フィリピン・マニラ湾沖で行われた、海上保安庁とフィリピン沿岸警備隊による海賊を想定した日比合同演習の様子(2016年7月13日撮影、資料写真)。【翻訳編集】 AFPBB News

【AFP=時事】(更新)フィリピン政府は14日、南シナ海(South China Sea)で中国が主張する管轄権を否定したオランダ・ハーグ(Hague)の仲裁裁判所の裁定を尊重するよう、中国政府に対し強く求めた。
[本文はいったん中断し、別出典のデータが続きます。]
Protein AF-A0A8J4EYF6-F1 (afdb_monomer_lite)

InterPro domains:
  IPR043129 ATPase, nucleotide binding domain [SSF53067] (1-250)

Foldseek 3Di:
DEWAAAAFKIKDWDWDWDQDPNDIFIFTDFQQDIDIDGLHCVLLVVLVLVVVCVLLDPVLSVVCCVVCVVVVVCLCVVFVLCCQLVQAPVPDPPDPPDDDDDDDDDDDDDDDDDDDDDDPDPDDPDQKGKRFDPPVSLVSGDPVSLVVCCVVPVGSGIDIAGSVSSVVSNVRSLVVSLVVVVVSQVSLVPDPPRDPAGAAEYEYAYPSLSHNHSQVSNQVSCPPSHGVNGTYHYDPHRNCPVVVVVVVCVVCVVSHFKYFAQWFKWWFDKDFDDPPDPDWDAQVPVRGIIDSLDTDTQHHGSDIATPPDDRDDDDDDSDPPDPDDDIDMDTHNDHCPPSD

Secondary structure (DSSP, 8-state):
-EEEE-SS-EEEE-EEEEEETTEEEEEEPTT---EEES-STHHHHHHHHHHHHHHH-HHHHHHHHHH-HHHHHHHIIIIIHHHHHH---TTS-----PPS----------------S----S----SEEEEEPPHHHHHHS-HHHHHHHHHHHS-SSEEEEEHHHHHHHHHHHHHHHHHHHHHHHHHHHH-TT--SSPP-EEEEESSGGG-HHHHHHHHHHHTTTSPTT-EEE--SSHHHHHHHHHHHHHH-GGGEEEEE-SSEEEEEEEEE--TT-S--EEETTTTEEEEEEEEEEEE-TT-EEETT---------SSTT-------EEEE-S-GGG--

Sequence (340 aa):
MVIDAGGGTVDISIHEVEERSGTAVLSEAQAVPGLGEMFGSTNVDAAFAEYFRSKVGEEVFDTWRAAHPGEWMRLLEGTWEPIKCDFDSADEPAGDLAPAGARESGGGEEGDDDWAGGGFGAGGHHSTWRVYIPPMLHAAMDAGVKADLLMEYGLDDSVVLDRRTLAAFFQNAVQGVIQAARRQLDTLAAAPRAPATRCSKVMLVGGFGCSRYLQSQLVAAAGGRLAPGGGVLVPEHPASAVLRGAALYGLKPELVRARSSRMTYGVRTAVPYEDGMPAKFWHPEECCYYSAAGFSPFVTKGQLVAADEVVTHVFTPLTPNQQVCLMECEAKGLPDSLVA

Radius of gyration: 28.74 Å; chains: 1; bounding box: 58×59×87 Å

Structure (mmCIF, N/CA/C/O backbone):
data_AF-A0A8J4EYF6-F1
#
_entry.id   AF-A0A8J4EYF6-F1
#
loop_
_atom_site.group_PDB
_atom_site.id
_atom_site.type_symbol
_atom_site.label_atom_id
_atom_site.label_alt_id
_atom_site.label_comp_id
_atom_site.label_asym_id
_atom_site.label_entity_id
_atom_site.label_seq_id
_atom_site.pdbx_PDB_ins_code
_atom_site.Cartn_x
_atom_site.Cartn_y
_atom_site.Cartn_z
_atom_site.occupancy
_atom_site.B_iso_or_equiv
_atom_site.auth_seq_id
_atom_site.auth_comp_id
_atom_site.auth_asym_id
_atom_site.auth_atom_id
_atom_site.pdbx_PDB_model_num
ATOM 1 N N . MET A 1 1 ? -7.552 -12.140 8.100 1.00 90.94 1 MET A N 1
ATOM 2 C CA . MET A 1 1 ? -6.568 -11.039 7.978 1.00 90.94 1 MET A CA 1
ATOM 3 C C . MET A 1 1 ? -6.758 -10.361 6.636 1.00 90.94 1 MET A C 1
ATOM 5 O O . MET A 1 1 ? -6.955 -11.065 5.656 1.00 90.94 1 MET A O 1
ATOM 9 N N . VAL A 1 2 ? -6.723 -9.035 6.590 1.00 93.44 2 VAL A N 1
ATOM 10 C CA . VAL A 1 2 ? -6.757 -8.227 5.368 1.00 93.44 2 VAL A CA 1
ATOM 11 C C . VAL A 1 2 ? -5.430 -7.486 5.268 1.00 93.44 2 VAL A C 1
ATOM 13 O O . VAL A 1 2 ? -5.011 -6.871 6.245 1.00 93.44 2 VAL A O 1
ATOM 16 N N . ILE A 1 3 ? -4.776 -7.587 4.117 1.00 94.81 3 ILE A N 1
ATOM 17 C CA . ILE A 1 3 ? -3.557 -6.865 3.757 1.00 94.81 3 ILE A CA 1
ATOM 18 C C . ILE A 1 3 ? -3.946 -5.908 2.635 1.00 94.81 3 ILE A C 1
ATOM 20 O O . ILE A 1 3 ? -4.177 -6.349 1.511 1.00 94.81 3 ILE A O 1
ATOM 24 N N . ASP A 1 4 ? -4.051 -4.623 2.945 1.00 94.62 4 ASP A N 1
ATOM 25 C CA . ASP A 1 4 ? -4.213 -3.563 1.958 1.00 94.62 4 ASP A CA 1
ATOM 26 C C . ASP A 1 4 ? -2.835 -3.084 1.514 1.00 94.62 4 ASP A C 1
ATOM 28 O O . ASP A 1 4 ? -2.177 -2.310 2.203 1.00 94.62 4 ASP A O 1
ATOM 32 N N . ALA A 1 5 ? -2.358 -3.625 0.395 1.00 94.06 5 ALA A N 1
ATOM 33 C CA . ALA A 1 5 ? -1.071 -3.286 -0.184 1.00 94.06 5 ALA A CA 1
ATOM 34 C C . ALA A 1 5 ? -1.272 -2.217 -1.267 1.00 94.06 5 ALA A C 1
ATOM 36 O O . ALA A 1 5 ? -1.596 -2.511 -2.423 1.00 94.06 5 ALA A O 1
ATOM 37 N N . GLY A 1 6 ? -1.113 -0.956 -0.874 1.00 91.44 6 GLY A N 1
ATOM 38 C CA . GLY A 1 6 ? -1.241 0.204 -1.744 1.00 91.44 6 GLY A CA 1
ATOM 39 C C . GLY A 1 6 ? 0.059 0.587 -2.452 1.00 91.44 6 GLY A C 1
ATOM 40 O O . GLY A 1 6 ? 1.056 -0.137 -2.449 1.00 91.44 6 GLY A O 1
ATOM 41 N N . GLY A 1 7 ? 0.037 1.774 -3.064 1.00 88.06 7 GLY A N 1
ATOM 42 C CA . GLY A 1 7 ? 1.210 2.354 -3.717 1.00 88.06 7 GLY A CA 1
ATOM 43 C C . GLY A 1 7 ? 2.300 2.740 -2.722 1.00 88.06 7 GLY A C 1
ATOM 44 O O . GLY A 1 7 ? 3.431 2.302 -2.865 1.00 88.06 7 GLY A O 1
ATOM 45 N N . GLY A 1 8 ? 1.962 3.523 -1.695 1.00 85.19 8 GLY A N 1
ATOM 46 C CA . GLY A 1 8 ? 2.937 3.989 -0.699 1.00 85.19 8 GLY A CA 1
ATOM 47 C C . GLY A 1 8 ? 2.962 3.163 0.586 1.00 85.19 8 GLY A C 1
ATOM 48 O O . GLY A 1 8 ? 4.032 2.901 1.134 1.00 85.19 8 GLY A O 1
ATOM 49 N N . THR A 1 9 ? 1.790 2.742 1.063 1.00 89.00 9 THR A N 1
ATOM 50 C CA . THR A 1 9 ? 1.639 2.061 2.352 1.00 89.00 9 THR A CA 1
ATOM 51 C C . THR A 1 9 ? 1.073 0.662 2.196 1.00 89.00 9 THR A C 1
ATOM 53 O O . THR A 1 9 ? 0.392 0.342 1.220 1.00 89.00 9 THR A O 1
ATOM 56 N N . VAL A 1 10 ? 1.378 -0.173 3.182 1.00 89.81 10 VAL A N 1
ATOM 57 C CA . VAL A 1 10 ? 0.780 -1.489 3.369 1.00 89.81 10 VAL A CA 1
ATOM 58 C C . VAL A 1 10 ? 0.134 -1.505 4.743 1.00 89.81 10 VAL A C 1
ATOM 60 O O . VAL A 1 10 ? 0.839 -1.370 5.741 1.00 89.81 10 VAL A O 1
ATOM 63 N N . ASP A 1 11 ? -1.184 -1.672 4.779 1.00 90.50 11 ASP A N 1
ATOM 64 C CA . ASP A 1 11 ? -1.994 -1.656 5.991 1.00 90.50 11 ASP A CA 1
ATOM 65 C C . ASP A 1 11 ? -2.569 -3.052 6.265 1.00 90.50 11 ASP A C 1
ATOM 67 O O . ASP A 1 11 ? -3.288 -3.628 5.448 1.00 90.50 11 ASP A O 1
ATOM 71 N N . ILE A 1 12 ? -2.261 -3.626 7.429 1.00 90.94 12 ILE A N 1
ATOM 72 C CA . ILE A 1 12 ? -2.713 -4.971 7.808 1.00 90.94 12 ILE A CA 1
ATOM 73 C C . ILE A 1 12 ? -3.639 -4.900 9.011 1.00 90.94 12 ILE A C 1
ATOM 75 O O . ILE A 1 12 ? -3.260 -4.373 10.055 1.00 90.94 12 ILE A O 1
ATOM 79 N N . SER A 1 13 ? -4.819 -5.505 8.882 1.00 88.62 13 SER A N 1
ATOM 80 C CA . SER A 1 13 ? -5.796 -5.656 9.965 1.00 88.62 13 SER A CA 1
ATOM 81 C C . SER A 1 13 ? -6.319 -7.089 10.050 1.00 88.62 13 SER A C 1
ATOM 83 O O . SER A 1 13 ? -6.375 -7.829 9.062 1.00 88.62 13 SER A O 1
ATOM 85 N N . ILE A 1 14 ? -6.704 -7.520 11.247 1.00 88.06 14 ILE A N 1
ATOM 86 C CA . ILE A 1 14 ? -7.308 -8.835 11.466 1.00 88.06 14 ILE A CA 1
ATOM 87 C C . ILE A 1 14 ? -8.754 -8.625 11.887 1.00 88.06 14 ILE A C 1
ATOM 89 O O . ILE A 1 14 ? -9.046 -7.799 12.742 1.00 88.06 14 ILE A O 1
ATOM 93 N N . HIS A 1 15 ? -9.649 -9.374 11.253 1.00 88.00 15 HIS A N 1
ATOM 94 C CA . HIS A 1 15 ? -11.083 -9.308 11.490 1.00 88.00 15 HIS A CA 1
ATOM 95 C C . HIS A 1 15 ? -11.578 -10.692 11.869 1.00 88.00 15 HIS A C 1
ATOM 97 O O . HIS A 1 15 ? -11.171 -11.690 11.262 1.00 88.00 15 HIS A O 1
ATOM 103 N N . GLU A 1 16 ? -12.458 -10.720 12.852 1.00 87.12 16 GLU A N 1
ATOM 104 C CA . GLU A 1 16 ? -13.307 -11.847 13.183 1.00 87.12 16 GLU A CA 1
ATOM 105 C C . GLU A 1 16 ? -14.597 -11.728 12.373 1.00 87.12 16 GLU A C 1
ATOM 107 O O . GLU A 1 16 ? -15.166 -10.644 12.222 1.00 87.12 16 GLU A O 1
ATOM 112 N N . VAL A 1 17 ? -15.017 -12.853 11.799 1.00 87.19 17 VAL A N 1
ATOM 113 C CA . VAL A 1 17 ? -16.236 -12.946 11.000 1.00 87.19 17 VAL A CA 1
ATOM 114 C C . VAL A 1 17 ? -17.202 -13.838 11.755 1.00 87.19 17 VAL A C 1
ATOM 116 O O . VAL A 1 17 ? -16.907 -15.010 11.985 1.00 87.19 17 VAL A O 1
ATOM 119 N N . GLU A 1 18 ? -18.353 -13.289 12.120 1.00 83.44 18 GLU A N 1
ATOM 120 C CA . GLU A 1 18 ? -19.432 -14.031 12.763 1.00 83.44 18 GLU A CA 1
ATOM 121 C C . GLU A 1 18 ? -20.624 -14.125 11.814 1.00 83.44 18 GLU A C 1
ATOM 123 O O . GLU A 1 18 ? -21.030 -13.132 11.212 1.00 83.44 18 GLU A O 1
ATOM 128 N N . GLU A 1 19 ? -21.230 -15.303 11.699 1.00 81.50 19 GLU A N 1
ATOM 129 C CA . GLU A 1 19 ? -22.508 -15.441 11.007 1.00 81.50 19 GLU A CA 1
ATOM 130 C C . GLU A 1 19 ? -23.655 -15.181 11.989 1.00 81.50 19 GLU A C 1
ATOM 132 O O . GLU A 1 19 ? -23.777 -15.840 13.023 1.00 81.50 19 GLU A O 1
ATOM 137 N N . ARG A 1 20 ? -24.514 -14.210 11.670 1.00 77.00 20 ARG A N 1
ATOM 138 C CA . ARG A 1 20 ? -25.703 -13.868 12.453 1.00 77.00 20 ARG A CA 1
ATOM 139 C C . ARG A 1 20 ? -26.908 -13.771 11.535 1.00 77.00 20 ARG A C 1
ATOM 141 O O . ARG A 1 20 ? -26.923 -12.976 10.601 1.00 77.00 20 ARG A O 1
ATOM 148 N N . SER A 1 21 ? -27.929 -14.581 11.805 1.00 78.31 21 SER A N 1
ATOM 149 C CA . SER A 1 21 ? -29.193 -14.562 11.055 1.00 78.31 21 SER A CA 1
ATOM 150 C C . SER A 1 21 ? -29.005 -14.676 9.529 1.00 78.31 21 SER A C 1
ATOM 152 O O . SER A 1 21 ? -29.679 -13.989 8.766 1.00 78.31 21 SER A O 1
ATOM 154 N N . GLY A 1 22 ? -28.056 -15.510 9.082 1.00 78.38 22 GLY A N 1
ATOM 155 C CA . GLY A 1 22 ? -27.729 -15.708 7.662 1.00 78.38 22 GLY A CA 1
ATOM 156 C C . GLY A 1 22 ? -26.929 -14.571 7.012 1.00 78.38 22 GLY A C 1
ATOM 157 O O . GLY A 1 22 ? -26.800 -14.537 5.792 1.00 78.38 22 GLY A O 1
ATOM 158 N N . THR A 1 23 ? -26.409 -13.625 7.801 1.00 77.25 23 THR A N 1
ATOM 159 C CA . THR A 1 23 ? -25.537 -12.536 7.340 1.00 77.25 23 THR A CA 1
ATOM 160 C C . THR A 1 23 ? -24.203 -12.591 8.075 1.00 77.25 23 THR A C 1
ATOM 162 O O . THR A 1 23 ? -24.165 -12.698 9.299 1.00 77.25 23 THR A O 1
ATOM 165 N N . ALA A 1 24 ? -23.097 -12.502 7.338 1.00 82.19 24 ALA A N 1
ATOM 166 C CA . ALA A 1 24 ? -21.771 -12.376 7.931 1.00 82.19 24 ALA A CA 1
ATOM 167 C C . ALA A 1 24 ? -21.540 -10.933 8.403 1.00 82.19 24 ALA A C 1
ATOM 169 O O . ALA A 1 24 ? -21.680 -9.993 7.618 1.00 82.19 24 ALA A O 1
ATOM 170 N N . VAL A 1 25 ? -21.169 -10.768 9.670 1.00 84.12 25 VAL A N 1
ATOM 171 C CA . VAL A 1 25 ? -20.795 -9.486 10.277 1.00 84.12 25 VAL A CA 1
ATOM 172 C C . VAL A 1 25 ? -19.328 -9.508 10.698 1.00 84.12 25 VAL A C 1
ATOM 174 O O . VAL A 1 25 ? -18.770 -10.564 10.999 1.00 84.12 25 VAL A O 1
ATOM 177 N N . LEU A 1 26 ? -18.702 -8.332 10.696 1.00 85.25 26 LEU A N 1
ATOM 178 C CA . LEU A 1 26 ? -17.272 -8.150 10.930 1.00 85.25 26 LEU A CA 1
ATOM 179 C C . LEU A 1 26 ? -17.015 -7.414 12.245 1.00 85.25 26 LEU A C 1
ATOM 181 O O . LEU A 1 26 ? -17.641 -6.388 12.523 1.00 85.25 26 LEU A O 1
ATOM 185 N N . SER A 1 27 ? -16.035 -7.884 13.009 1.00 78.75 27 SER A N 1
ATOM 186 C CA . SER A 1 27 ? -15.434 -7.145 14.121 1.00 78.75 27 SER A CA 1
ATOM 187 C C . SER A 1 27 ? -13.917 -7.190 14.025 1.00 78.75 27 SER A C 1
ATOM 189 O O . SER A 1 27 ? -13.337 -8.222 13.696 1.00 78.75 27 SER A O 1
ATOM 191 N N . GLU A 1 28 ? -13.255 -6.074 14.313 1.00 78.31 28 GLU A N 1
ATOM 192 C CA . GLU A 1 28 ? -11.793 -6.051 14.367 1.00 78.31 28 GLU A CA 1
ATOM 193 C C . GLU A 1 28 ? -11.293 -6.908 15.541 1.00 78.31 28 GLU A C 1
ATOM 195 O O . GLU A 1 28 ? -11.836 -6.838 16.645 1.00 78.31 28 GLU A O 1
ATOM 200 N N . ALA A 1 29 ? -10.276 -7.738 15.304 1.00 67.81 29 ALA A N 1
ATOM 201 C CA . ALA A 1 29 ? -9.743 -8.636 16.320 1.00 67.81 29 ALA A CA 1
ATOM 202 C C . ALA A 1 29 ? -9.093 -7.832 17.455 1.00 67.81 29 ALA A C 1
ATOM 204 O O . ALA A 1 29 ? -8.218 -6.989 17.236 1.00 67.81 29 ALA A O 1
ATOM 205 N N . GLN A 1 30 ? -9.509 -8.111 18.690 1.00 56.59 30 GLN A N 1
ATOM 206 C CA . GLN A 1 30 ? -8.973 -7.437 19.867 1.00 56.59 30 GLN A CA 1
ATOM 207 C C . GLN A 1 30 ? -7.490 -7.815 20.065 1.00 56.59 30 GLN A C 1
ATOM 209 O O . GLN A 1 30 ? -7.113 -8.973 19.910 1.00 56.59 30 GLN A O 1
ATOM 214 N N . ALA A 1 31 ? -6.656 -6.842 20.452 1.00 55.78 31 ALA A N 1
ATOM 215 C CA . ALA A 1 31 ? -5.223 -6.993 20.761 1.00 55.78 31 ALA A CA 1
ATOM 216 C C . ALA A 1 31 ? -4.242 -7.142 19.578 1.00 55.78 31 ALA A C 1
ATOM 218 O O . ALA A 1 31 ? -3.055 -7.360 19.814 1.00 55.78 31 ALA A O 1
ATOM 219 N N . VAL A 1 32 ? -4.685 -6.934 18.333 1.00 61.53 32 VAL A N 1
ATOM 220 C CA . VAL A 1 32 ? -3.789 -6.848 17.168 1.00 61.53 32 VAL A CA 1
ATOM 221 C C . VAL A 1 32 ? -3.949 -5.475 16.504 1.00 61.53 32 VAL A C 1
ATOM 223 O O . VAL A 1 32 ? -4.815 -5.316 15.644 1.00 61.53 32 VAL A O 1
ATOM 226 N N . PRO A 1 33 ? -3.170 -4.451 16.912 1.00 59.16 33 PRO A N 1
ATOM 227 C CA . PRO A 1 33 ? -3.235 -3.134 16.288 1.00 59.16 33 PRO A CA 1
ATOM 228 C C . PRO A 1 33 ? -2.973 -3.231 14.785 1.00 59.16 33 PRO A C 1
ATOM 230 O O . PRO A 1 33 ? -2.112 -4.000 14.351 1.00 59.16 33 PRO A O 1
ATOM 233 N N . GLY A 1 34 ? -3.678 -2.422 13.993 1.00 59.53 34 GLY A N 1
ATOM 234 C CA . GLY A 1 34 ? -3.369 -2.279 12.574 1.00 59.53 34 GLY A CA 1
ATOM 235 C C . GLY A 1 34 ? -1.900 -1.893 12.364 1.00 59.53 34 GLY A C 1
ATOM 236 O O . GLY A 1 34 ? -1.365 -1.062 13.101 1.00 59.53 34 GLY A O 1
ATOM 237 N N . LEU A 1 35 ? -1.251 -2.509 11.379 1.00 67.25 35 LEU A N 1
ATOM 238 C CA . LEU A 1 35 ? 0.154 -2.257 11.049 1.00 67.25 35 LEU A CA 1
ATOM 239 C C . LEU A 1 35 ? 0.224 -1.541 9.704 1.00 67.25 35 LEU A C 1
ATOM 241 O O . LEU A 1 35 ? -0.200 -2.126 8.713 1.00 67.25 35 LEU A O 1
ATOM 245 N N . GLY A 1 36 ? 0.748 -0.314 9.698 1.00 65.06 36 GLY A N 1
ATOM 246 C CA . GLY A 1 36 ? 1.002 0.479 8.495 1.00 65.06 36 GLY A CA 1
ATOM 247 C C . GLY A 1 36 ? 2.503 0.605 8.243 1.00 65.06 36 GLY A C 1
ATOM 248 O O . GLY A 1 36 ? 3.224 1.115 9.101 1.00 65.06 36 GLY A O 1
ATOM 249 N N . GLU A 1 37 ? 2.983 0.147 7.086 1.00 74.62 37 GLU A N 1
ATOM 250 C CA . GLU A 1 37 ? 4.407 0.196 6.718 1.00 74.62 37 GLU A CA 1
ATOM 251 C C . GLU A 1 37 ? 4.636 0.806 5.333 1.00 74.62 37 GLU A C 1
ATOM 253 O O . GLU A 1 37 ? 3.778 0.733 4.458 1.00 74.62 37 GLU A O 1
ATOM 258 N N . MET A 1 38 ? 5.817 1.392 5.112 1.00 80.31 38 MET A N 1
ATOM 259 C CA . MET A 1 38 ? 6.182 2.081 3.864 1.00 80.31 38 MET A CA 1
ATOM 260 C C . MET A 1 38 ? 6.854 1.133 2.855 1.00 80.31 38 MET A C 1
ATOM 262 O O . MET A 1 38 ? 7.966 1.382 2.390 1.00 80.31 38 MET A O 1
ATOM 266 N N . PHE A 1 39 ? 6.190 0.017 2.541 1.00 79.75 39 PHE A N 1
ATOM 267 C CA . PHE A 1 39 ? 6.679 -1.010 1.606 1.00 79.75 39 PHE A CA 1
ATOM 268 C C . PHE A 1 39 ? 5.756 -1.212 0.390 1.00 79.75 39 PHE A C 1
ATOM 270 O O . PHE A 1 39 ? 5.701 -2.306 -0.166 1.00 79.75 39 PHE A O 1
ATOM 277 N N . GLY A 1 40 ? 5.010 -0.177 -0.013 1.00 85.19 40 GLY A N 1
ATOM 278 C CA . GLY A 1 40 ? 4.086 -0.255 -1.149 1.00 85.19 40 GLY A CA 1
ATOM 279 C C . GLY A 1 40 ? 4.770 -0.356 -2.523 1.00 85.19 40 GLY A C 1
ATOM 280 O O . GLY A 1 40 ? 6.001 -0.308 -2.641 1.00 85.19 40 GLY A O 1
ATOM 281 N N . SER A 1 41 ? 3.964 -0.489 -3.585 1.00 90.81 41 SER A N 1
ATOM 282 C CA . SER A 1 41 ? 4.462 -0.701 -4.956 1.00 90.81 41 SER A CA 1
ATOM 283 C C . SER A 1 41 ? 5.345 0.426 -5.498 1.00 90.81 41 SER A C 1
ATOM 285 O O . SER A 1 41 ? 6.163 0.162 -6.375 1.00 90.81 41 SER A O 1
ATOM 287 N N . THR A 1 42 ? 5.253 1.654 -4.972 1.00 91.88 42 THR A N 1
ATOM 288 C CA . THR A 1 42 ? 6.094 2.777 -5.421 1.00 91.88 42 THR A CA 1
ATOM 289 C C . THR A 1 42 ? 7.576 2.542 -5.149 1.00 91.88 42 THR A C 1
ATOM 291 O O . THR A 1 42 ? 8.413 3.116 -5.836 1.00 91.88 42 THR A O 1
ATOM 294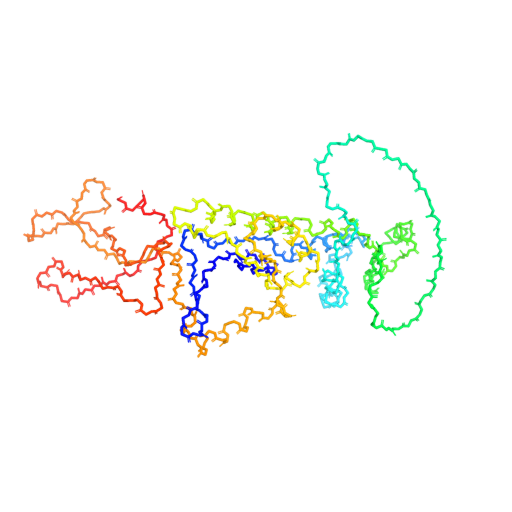 N N . ASN A 1 43 ? 7.926 1.684 -4.184 1.00 91.06 43 ASN A N 1
ATOM 295 C CA . ASN A 1 43 ? 9.318 1.275 -3.978 1.00 91.06 43 ASN A CA 1
ATOM 296 C C . ASN A 1 43 ? 9.830 0.395 -5.124 1.00 91.06 43 ASN A C 1
ATOM 298 O O . ASN A 1 43 ? 10.997 0.495 -5.493 1.00 91.06 43 ASN A O 1
ATOM 302 N N . VAL A 1 44 ? 8.959 -0.438 -5.701 1.00 95.38 44 VAL A N 1
ATOM 303 C CA . VAL A 1 44 ? 9.285 -1.248 -6.883 1.00 95.38 44 VAL A CA 1
ATOM 304 C C . VAL A 1 44 ? 9.466 -0.329 -8.093 1.00 95.38 44 VAL A C 1
ATOM 306 O O . VAL A 1 44 ? 10.438 -0.464 -8.830 1.00 95.38 44 VAL A O 1
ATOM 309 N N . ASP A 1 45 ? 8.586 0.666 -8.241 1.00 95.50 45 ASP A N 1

そのうえで、モンゴルで15日に開幕するアジア欧州会議(ASEM)首脳会合でも南シナ海問題を提起する方針を明らかにした。

 フィリピン外務省の声明によると、ペルフェクト・ヤサイ(Perfecto Yasay)外相がASEM首脳会合の議題の枠組みの中で「フィリピンの南シナ海における平和的で規則にのっとったアプローチと、関係者が仲裁裁判所による直近の裁定を順守する必要性」を協議するという。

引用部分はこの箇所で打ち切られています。